╭──
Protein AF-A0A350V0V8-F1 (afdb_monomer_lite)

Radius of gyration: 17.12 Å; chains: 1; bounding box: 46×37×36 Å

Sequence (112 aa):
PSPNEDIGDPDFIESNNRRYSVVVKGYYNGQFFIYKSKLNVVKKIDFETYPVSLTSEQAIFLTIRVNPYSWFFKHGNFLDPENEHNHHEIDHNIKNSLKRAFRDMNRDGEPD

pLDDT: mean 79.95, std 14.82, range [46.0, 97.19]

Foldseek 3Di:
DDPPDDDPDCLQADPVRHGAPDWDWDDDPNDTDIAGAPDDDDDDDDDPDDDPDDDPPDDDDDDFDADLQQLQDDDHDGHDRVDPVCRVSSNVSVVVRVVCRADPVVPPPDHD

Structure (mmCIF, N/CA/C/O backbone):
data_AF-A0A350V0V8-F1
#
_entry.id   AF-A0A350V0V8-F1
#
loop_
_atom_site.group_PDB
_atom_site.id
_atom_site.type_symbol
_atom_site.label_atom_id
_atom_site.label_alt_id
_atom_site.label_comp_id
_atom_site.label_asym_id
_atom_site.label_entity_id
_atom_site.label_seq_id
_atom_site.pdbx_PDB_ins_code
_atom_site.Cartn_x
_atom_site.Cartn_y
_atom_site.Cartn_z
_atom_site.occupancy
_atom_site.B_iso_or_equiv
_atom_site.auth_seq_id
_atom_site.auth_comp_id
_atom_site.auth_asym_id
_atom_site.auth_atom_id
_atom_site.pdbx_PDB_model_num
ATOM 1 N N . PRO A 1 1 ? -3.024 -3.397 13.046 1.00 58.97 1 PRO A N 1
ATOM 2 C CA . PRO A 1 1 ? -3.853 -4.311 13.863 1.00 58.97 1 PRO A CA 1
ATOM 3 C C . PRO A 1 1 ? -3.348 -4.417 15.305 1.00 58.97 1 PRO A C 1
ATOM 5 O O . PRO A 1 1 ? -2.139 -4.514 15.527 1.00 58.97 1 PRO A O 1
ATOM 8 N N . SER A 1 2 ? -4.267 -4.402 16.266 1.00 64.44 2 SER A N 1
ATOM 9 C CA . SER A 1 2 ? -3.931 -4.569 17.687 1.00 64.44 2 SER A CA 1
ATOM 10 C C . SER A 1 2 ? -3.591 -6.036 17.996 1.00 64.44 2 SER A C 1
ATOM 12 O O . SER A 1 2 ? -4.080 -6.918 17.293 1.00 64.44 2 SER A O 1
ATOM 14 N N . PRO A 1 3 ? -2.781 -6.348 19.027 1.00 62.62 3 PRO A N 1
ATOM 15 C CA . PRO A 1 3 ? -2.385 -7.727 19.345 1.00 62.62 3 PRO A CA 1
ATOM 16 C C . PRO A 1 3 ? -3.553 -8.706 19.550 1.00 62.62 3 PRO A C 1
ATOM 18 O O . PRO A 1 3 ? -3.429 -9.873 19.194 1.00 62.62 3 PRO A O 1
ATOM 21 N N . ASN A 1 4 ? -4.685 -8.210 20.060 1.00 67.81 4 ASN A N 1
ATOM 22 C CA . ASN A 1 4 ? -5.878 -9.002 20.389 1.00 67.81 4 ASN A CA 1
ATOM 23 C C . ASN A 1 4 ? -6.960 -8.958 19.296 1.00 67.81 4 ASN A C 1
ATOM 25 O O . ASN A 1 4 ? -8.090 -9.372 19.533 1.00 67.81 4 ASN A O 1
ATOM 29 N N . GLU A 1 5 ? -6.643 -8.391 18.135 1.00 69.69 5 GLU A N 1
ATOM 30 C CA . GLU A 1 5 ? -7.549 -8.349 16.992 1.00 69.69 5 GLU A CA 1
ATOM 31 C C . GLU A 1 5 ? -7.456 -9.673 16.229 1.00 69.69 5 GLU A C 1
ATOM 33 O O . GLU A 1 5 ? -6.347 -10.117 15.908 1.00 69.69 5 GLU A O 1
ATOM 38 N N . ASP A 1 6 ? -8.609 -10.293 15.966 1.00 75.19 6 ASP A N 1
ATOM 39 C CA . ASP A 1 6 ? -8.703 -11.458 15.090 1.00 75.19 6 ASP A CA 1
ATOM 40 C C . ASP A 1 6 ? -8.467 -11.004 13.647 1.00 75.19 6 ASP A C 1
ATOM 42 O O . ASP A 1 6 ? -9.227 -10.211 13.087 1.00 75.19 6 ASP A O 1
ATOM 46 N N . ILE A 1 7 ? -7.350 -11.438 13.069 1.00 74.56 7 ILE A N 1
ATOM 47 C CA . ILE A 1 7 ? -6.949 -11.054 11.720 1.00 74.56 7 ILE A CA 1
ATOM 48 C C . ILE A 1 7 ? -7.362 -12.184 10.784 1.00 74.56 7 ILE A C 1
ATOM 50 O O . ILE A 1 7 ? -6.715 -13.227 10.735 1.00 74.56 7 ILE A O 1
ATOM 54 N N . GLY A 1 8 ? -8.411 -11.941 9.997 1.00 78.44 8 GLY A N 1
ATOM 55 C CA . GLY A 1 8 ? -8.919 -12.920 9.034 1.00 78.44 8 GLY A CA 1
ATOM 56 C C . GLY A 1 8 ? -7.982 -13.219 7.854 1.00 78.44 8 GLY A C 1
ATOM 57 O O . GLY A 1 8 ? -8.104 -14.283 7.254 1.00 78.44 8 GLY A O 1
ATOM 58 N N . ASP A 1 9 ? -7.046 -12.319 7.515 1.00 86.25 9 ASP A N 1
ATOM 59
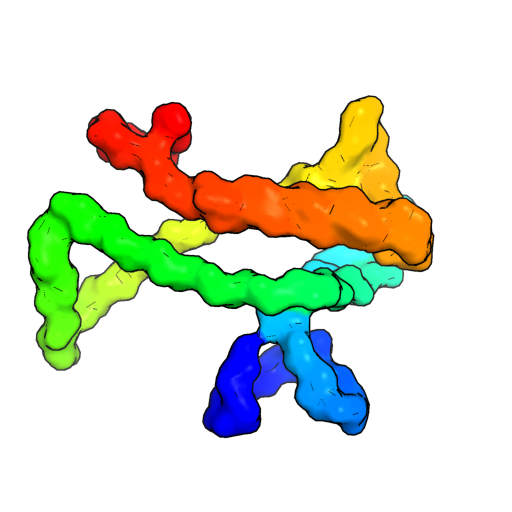 C CA . ASP A 1 9 ? -6.036 -12.547 6.467 1.00 86.25 9 ASP A CA 1
ATOM 60 C C . ASP A 1 9 ? -4.641 -12.779 7.087 1.00 86.25 9 ASP A C 1
ATOM 62 O O . ASP A 1 9 ? -4.034 -11.830 7.600 1.00 86.25 9 ASP A O 1
ATOM 66 N N . PRO A 1 10 ? -4.092 -14.008 7.019 1.00 88.12 10 PRO A N 1
ATOM 67 C CA . PRO A 1 10 ? -2.820 -14.340 7.653 1.00 88.12 10 PRO A CA 1
ATOM 68 C C . PRO A 1 10 ? -1.642 -13.527 7.108 1.00 88.12 10 PRO A C 1
ATOM 70 O O . PRO A 1 10 ? -0.651 -13.377 7.815 1.00 88.12 10 PRO A O 1
ATOM 73 N N . ASP A 1 11 ? -1.727 -12.943 5.906 1.00 90.06 11 ASP A N 1
ATOM 74 C CA . ASP A 1 11 ? -0.618 -12.165 5.345 1.00 90.06 11 ASP A CA 1
ATOM 75 C C . ASP A 1 11 ? -0.326 -10.864 6.102 1.00 90.06 11 ASP A C 1
ATOM 77 O O . ASP A 1 11 ? 0.775 -10.313 5.975 1.00 90.06 11 ASP A O 1
ATOM 81 N N . PHE A 1 12 ? -1.267 -10.402 6.929 1.00 89.12 12 PHE A N 1
ATOM 82 C CA . PHE A 1 12 ? -1.085 -9.261 7.826 1.00 89.12 12 PHE A CA 1
ATOM 83 C C . PHE A 1 12 ? -0.256 -9.599 9.075 1.00 89.12 12 PHE A C 1
ATOM 85 O O . PHE A 1 12 ? 0.108 -8.676 9.812 1.00 89.12 12 PHE A O 1
ATOM 92 N N . ILE A 1 13 ? 0.068 -10.878 9.303 1.00 87.50 13 ILE A N 1
ATOM 93 C CA . ILE A 1 13 ? 0.923 -11.359 10.393 1.00 87.50 13 ILE A CA 1
ATOM 94 C C . ILE A 1 13 ? 2.122 -12.118 9.808 1.00 87.50 13 ILE A C 1
ATOM 96 O O . ILE A 1 13 ? 1.998 -12.936 8.903 1.00 87.50 13 ILE A O 1
ATOM 100 N N . GLU A 1 14 ? 3.312 -11.861 10.334 1.00 84.25 14 GLU A N 1
ATOM 101 C CA . GLU A 1 14 ? 4.516 -12.645 10.049 1.00 84.25 14 GLU A CA 1
ATOM 102 C C . GLU A 1 14 ? 4.801 -13.637 11.187 1.00 84.25 14 GLU A C 1
ATOM 104 O O . GLU A 1 14 ? 4.351 -13.459 12.320 1.00 84.25 14 GLU A O 1
ATOM 109 N N . SER A 1 15 ? 5.582 -14.685 10.914 1.00 80.00 15 SER A N 1
ATOM 110 C CA . SER A 1 15 ? 5.908 -15.743 11.886 1.00 80.00 15 SER A CA 1
ATOM 111 C C . SER A 1 15 ? 6.576 -15.235 13.174 1.00 80.00 15 SER A C 1
ATOM 113 O O . SER A 1 15 ? 6.462 -15.868 14.220 1.00 80.00 15 SER A O 1
ATOM 115 N N . ASN A 1 16 ? 7.229 -14.071 13.126 1.00 82.88 16 ASN A N 1
ATOM 116 C CA . ASN A 1 16 ? 7.830 -13.367 14.267 1.00 82.88 16 ASN A CA 1
ATOM 117 C C . ASN A 1 16 ? 6.837 -12.447 15.019 1.00 82.88 16 ASN A C 1
ATOM 119 O O . ASN A 1 16 ? 7.260 -11.614 15.821 1.00 82.88 16 ASN A O 1
ATOM 123 N N . ASN A 1 17 ? 5.532 -12.563 14.747 1.00 80.44 17 ASN A N 1
ATOM 124 C CA . ASN A 1 17 ? 4.453 -11.719 15.272 1.00 80.44 17 ASN A CA 1
ATOM 125 C C . ASN A 1 17 ? 4.508 -10.242 14.823 1.00 80.44 17 ASN A C 1
ATOM 127 O O . ASN A 1 17 ? 3.820 -9.387 15.391 1.00 80.44 17 ASN A O 1
ATOM 131 N N . ARG A 1 18 ? 5.295 -9.914 13.790 1.00 84.31 18 ARG A N 1
ATOM 132 C CA . ARG A 1 18 ? 5.236 -8.607 13.130 1.00 84.31 18 ARG A CA 1
ATOM 133 C C . ARG A 1 18 ? 3.898 -8.464 12.417 1.00 84.31 18 ARG A C 1
ATOM 135 O O . ARG A 1 18 ? 3.429 -9.387 11.758 1.00 84.31 18 ARG A O 1
ATOM 142 N N . ARG A 1 19 ? 3.294 -7.284 12.546 1.00 86.06 19 ARG A N 1
ATOM 143 C CA . ARG A 1 19 ? 1.999 -6.961 11.945 1.00 86.06 19 ARG A CA 1
ATOM 144 C C . ARG A 1 19 ? 2.153 -5.868 10.906 1.00 86.06 19 ARG A C 1
ATOM 146 O O . ARG A 1 19 ? 2.935 -4.938 11.095 1.00 86.06 19 ARG A O 1
ATOM 153 N N . TYR A 1 20 ? 1.371 -5.975 9.844 1.00 87.94 20 TYR A N 1
ATOM 154 C CA . TYR A 1 20 ? 1.337 -5.001 8.763 1.00 87.94 20 TYR A CA 1
ATOM 155 C C . TYR A 1 20 ? 0.014 -4.237 8.787 1.00 87.94 20 TYR A C 1
ATOM 157 O O . TYR A 1 20 ? -1.025 -4.790 9.137 1.00 87.94 20 
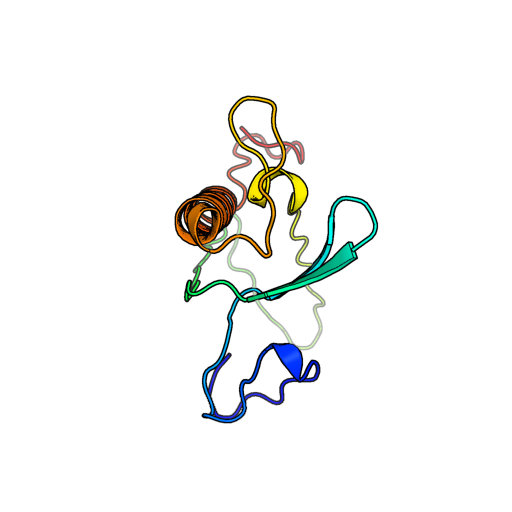TYR A O 1
ATOM 165 N N . SER A 1 21 ? 0.046 -2.948 8.448 1.00 84.56 21 SER A N 1
ATOM 166 C CA . SER A 1 21 ? -1.173 -2.156 8.221 1.00 84.56 21 SER A CA 1
ATOM 167 C C . SER A 1 21 ? -1.625 -2.203 6.762 1.00 84.56 21 SER A C 1
ATOM 169 O O . SER A 1 21 ? -2.794 -1.962 6.482 1.00 84.56 21 SER A O 1
ATOM 171 N N . VAL A 1 22 ? -0.701 -2.484 5.838 1.00 89.06 22 VAL A N 1
ATOM 172 C CA . VAL A 1 22 ? -0.952 -2.506 4.395 1.00 89.06 22 VAL A CA 1
ATOM 173 C C . VAL A 1 22 ? -0.265 -3.726 3.790 1.00 89.06 22 VAL A C 1
ATOM 175 O O . VAL A 1 22 ? 0.958 -3.866 3.878 1.00 89.06 22 VAL A O 1
ATOM 178 N N . VAL A 1 23 ? -1.067 -4.579 3.156 1.00 93.06 23 VAL A N 1
ATOM 179 C CA . VAL A 1 23 ? -0.634 -5.733 2.365 1.00 93.06 23 VAL A CA 1
ATOM 180 C C . VAL A 1 23 ? -1.275 -5.611 0.988 1.00 93.06 23 VAL A C 1
ATOM 182 O O . VAL A 1 23 ? -2.483 -5.401 0.886 1.00 93.06 23 VAL A O 1
ATOM 185 N N . VAL A 1 24 ? -0.474 -5.729 -0.069 1.00 94.50 24 VAL A N 1
ATOM 186 C CA . VAL A 1 24 ? -0.943 -5.678 -1.458 1.00 94.50 24 VAL A CA 1
ATOM 187 C C . VAL A 1 24 ? -0.568 -6.975 -2.150 1.00 94.50 24 VAL A C 1
ATOM 189 O O . VAL A 1 24 ? 0.602 -7.342 -2.168 1.00 94.50 24 VAL A O 1
ATOM 192 N N . LYS A 1 25 ? -1.556 -7.653 -2.734 1.00 94.81 25 LYS A N 1
ATOM 193 C CA . LYS A 1 25 ? -1.360 -8.852 -3.557 1.00 94.81 25 LYS A CA 1
ATOM 194 C C . LYS A 1 25 ? -1.665 -8.485 -5.003 1.00 94.81 25 LYS A C 1
ATOM 196 O O . LYS A 1 25 ? -2.667 -7.815 -5.260 1.00 94.81 25 LYS A O 1
ATOM 201 N N . GLY A 1 26 ? -0.821 -8.895 -5.940 1.00 94.75 26 GLY A N 1
ATOM 202 C CA . GLY A 1 26 ? -0.992 -8.509 -7.337 1.00 94.75 26 GLY A CA 1
ATOM 203 C C . GLY A 1 26 ? -0.046 -9.224 -8.284 1.00 94.75 26 GLY A C 1
ATOM 204 O O . GLY A 1 26 ? 0.620 -10.182 -7.904 1.00 94.75 26 GLY A O 1
ATOM 205 N N . TYR A 1 27 ? -0.007 -8.739 -9.525 1.00 95.88 27 TYR A N 1
ATOM 206 C CA . TYR A 1 27 ? 0.904 -9.221 -10.556 1.00 95.88 27 TYR A CA 1
ATOM 207 C C . TYR A 1 27 ? 1.703 -8.061 -11.140 1.00 95.88 27 TYR A C 1
ATOM 209 O O . TYR A 1 27 ? 1.135 -7.022 -11.476 1.00 95.88 27 TYR A O 1
ATOM 217 N N . TYR A 1 28 ? 3.006 -8.259 -11.302 1.00 95.38 28 TYR A N 1
ATOM 218 C CA . TYR A 1 28 ? 3.896 -7.352 -12.017 1.00 95.38 28 TYR A CA 1
ATOM 219 C C . TYR A 1 28 ? 4.594 -8.145 -13.124 1.00 95.38 28 TYR A C 1
ATOM 221 O O . TYR A 1 28 ? 5.214 -9.169 -12.855 1.00 95.38 28 TYR A O 1
ATOM 229 N N . ASN A 1 29 ? 4.416 -7.737 -14.386 1.00 94.50 29 ASN A N 1
ATOM 230 C CA . ASN A 1 29 ? 4.924 -8.460 -15.564 1.00 94.50 29 ASN A CA 1
ATOM 231 C C . ASN A 1 29 ? 4.590 -9.971 -15.582 1.00 94.50 29 ASN A C 1
ATOM 233 O O . ASN A 1 29 ? 5.383 -10.790 -16.035 1.00 94.50 29 ASN A O 1
ATOM 237 N N . GLY A 1 30 ? 3.407 -10.347 -15.081 1.00 95.75 30 GLY A N 1
ATOM 238 C CA . GLY A 1 30 ? 2.947 -11.741 -15.015 1.00 95.75 30 GLY A CA 1
ATOM 239 C C . GLY A 1 30 ? 3.431 -12.530 -13.792 1.00 95.75 30 GLY A C 1
ATOM 240 O O . GLY A 1 30 ? 2.947 -13.636 -13.569 1.00 95.75 30 GLY A O 1
ATOM 241 N N . GLN A 1 31 ? 4.314 -11.967 -12.964 1.00 96.69 31 GLN A N 1
ATOM 242 C CA . GLN A 1 31 ? 4.754 -12.576 -11.711 1.00 96.69 31 GLN A CA 1
ATOM 243 C C . GLN A 1 31 ? 3.860 -12.128 -10.551 1.00 96.69 31 GLN A C 1
ATOM 245 O O . GLN A 1 31 ? 3.658 -10.931 -10.344 1.00 96.69 31 GLN A O 1
ATOM 250 N N . PHE A 1 32 ? 3.325 -13.093 -9.800 1.00 96.56 32 PHE A N 1
ATOM 251 C CA . PHE A 1 32 ? 2.575 -12.823 -8.574 1.00 96.56 32 PHE A CA 1
ATOM 252 C C . PHE A 1 32 ? 3.499 -12.266 -7.483 1.00 96.56 32 PHE A C 1
ATOM 254 O O . PHE A 1 32 ? 4.609 -12.767 -7.311 1.00 96.56 32 PHE A O 1
ATOM 261 N N . PHE A 1 33 ? 3.021 -11.278 -6.726 1.00 95.31 33 PHE A N 1
ATOM 262 C CA . PHE A 1 33 ? 3.749 -10.682 -5.606 1.00 95.31 33 PHE A CA 1
ATOM 263 C C . PHE A 1 33 ? 2.841 -10.427 -4.397 1.00 95.31 33 PHE A C 1
ATOM 265 O O . PHE A 1 33 ? 1.625 -10.239 -4.534 1.00 95.31 33 PHE A O 1
ATOM 272 N N . ILE A 1 34 ? 3.458 -10.357 -3.211 1.00 95.50 34 ILE A N 1
ATOM 273 C CA . ILE A 1 34 ? 2.833 -9.881 -1.970 1.00 95.50 34 ILE A CA 1
ATOM 274 C C . ILE A 1 34 ? 3.727 -8.794 -1.372 1.00 95.50 34 ILE A C 1
ATOM 276 O O . ILE A 1 34 ? 4.744 -9.078 -0.745 1.00 95.50 34 ILE A O 1
ATOM 280 N N . TYR A 1 35 ? 3.320 -7.537 -1.518 1.00 95.69 35 TYR A N 1
ATOM 281 C CA . TYR A 1 35 ? 4.032 -6.404 -0.944 1.00 95.69 35 TYR A CA 1
ATOM 282 C C . TYR A 1 35 ? 3.497 -6.089 0.456 1.00 95.69 35 TYR A C 1
ATOM 284 O O . TYR A 1 35 ? 2.320 -5.756 0.620 1.00 95.69 35 TYR A O 1
ATOM 292 N N . LYS A 1 36 ? 4.366 -6.161 1.468 1.00 94.31 36 LYS A N 1
ATOM 293 C CA . LYS A 1 36 ? 4.037 -5.848 2.866 1.00 94.31 36 LYS A CA 1
ATOM 294 C C . LYS A 1 36 ? 4.744 -4.560 3.290 1.00 94.31 36 LYS A C 1
ATOM 296 O O . LYS A 1 36 ? 5.950 -4.555 3.532 1.00 94.31 36 LYS A O 1
ATOM 301 N N . SER A 1 37 ? 3.996 -3.460 3.377 1.00 91.12 37 SER A N 1
ATOM 302 C CA . SER A 1 37 ? 4.573 -2.138 3.663 1.00 91.12 37 SER A CA 1
ATOM 303 C C . SER A 1 37 ? 5.123 -2.061 5.084 1.00 91.12 37 SER A C 1
ATOM 305 O O . SER A 1 37 ? 4.458 -2.468 6.034 1.00 91.12 37 SER A O 1
ATOM 307 N N . LYS A 1 38 ? 6.298 -1.450 5.280 1.00 85.25 38 LYS A N 1
ATOM 308 C CA . LYS A 1 38 ? 6.866 -1.260 6.630 1.00 85.25 38 LYS A CA 1
ATOM 309 C C . LYS A 1 38 ? 6.183 -0.126 7.403 1.00 85.25 38 LYS A C 1
ATOM 311 O O . LYS A 1 38 ? 6.554 0.148 8.546 1.00 85.25 38 LYS A O 1
ATOM 316 N N . LEU A 1 39 ? 5.202 0.540 6.797 1.00 81.06 39 LEU A N 1
ATOM 317 C CA . LEU A 1 39 ? 4.474 1.638 7.407 1.00 81.06 39 LEU A CA 1
ATOM 318 C C . LEU A 1 39 ? 3.402 1.148 8.374 1.00 81.06 39 LEU A C 1
ATOM 320 O O . LEU A 1 39 ? 2.501 0.392 8.016 1.00 81.06 39 LEU A O 1
ATOM 324 N N . ASN A 1 40 ? 3.443 1.709 9.578 1.00 72.31 40 ASN A N 1
ATOM 325 C CA . ASN A 1 40 ? 2.306 1.705 10.483 1.00 72.31 40 ASN A CA 1
ATOM 326 C C . ASN A 1 40 ? 1.477 2.956 10.207 1.00 72.31 40 ASN A C 1
ATOM 328 O O . ASN A 1 40 ? 1.947 4.080 10.406 1.00 72.31 40 ASN A O 1
ATOM 332 N N . VAL A 1 41 ? 0.250 2.767 9.728 1.00 66.69 41 VAL A N 1
ATOM 333 C CA . VAL A 1 41 ? -0.667 3.872 9.441 1.00 66.69 41 VAL A CA 1
ATOM 334 C C . VAL A 1 41 ? -1.777 3.866 10.479 1.00 66.69 41 VAL A C 1
ATOM 336 O O . VAL A 1 41 ? -2.564 2.928 10.553 1.00 66.69 41 VAL A O 1
ATOM 339 N N . VAL A 1 42 ? -1.840 4.940 11.265 1.00 68.12 42 VAL A N 1
ATOM 340 C CA . VAL A 1 42 ? -2.973 5.259 12.136 1.00 68.12 42 VAL A CA 1
ATOM 341 C C . VAL A 1 42 ? -3.498 6.614 11.690 1.00 68.12 42 VAL A C 1
ATOM 343 O O . VAL A 1 42 ? -2.757 7.600 11.672 1.00 68.12 42 VAL A O 1
ATOM 346 N N . LYS A 1 43 ? -4.764 6.661 11.277 1.00 66.62 43 LYS A N 1
ATOM 347 C CA . LYS A 1 43 ? -5.423 7.887 10.832 1.00 66.62 43 LYS A CA 1
ATOM 348 C C . LYS A 1 43 ? -6.688 8.099 11.641 1.00 66.62 43 LYS A C 1
ATOM 350 O O . LYS A 1 43 ? -7.570 7.251 11.651 1.00 66.62 43 LYS A O 1
ATOM 355 N N . LYS A 1 44 ? -6.750 9.251 12.304 1.00 71.06 44 LYS A N 1
ATOM 356 C CA . LYS A 1 44 ? -7.980 9.790 12.871 1.00 71.06 44 LYS A CA 1
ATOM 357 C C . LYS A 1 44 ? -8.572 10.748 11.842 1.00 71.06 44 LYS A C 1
╰──
EXERCISE DESCRIPTION: Everything from the first line of the material through the line containing "pLDDT: mean 79.95, std" is to be printed exactly; lines after that are to be left out.

EXPECTED ANSWER:
Protein AF-A0A350V0V8-F1 (afdb_monomer_lite)

Radius of gyration: 17.12 Å; chains: 1; bounding box: 46×37×36 Å

Sequence (112 aa):
PSPNEDIGDPDFIESNNRRYSVVVKGYYNGQFFIYKSKLNVVKKIDFETYPVSLTSEQAIFLTIRVNPYSWFFKHGNFLDPENEHNHHEIDHNIKNSLKRAFRDMNRDGEPD

pLDDT: mean 79.95, std 14.82, range [46.0, 97.19]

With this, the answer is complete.